If you keep money in a savings account, you will receive an additional monthly interest of about 6% per annum, depending on the interest rate set by the bank. Your profit at the end of the year will be 86,348.94 rubles.

The effect is obvious: by saving only 20% of your salary, you will always have a reserve fund. The sooner you start saving, the faster you can achieve your goals.

The reality is that many people spend money unnecessarily. Having barely paid off their loans, they go and take out a new one, accumulating more and more more debts. Unconsciously, they live “from paycheck to paycheck.” But you can always borrow money on our website. Although, that’s not what we’re talking about now.

To get out of the ill-fated circle, it is enough to redistribute your income and learn to live a little more economically. Spend less on mobile communications, save on electricity, buy used equipment. Once you develop the habit of saving, you will notice how quickly you will have free money and the ability to purchase things without loans.

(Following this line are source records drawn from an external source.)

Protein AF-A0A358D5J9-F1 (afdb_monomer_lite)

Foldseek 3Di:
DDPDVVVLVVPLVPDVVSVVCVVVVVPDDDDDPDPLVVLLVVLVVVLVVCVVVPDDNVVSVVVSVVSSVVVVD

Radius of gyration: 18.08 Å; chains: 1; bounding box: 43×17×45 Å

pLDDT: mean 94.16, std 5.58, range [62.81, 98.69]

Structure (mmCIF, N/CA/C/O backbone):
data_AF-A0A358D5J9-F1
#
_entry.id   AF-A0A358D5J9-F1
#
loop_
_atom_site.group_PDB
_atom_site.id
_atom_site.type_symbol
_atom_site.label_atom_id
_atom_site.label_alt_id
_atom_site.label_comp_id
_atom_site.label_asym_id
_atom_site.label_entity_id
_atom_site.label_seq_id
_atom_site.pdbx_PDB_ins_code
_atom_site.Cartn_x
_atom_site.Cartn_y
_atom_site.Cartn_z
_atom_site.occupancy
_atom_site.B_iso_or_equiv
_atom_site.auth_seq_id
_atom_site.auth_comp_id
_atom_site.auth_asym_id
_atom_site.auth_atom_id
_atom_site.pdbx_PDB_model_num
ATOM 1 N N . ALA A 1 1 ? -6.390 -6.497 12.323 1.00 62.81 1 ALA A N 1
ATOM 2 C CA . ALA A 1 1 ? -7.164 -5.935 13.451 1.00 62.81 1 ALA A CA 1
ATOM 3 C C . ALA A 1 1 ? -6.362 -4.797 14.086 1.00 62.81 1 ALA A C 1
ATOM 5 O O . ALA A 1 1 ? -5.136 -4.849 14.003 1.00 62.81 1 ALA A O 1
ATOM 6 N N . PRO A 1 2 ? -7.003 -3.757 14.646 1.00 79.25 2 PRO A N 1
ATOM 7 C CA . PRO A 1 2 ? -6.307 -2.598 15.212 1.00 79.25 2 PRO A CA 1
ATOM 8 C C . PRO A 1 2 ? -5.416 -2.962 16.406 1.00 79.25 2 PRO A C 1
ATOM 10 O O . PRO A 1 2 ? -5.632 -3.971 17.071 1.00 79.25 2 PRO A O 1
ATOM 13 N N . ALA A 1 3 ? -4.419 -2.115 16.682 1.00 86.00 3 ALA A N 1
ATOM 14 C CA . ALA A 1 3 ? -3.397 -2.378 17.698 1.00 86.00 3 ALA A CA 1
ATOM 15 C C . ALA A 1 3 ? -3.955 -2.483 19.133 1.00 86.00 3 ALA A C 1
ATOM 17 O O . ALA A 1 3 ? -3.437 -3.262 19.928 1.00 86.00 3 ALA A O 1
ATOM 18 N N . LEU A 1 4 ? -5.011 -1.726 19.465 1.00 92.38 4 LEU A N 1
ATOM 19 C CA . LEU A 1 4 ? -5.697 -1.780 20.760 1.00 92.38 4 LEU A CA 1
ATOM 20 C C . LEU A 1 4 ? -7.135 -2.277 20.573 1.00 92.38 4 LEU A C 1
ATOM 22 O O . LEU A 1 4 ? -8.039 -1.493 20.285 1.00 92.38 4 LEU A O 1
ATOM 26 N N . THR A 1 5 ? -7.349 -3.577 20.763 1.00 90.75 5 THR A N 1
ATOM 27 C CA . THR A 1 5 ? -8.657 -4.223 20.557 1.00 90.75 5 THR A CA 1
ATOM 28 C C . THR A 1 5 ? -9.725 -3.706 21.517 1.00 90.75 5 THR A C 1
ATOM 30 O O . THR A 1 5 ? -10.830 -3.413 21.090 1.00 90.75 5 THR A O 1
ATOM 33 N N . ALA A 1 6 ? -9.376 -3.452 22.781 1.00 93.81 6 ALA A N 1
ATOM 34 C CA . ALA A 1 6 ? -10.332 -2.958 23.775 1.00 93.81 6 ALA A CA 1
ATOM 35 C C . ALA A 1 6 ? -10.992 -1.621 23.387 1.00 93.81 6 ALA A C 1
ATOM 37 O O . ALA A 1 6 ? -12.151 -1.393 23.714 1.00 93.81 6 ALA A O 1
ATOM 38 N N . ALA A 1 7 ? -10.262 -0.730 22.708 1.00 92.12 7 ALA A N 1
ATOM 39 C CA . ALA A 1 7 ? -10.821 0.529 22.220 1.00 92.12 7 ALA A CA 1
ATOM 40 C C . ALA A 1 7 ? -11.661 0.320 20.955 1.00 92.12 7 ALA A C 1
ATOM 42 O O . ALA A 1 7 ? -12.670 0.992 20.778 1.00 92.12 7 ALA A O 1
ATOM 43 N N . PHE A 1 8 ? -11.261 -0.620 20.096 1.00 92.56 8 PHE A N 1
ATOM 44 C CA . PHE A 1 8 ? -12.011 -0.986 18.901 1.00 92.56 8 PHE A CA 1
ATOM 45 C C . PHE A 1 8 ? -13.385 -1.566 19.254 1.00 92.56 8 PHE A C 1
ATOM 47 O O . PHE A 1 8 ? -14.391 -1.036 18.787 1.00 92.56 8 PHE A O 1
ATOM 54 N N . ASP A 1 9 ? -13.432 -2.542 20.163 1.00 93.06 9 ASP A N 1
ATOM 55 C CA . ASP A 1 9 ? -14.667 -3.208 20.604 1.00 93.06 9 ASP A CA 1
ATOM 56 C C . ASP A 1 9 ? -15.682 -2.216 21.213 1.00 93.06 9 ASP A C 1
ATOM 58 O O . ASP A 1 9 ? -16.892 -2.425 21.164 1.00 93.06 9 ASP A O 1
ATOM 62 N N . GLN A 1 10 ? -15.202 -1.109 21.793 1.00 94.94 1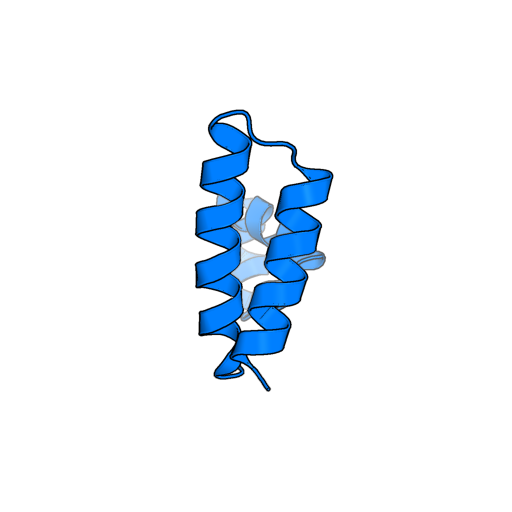0 GLN A N 1
ATOM 63 C CA . GLN A 1 10 ? -16.061 -0.072 22.375 1.00 94.94 10 GLN A CA 1
ATOM 64 C C . GLN A 1 10 ? -16.772 0.791 21.332 1.00 94.94 10 GLN A C 1
ATOM 66 O O . GLN A 1 10 ? -17.835 1.337 21.631 1.00 94.94 10 GLN A O 1
ATOM 71 N N . VAL A 1 11 ? -16.181 0.971 20.148 1.00 94.69 11 VAL A N 1
ATOM 72 C CA . VAL A 1 11 ? -16.613 2.012 19.199 1.00 94.69 11 VAL A CA 1
ATOM 73 C C . VAL A 1 11 ? -17.014 1.466 17.834 1.00 94.69 11 VAL A C 1
ATOM 75 O O . VAL A 1 11 ? -17.753 2.153 17.128 1.00 94.69 11 VAL A O 1
ATOM 78 N N . GLU A 1 12 ? -16.606 0.243 17.474 1.00 93.00 12 GLU A N 1
ATOM 79 C CA . GLU A 1 12 ? -16.882 -0.357 16.160 1.00 93.00 12 GLU A CA 1
ATOM 80 C C . GLU A 1 12 ? -18.379 -0.390 15.819 1.00 93.00 12 GLU A C 1
ATOM 82 O O . GLU A 1 12 ? -18.761 -0.172 14.674 1.00 93.00 12 GLU A O 1
ATOM 87 N N . ALA A 1 13 ? -19.249 -0.581 16.813 1.00 94.00 13 ALA A N 1
ATOM 88 C CA . ALA A 1 13 ? -20.693 -0.635 16.597 1.00 94.00 13 ALA A CA 1
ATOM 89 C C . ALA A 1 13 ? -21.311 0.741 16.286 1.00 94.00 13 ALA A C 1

If, at some point, you still need money, you can contact an MFO. It is worth remembering that you should take out a microloan only in extreme cases and preferably for a long term. Long term, implies lower interest rate, a convenient repayment schedule, for example, from, and the length of the period leaves room for maneuver.

The simple truth is that once you start spending less than you earn, you will stop worrying about your financial situation.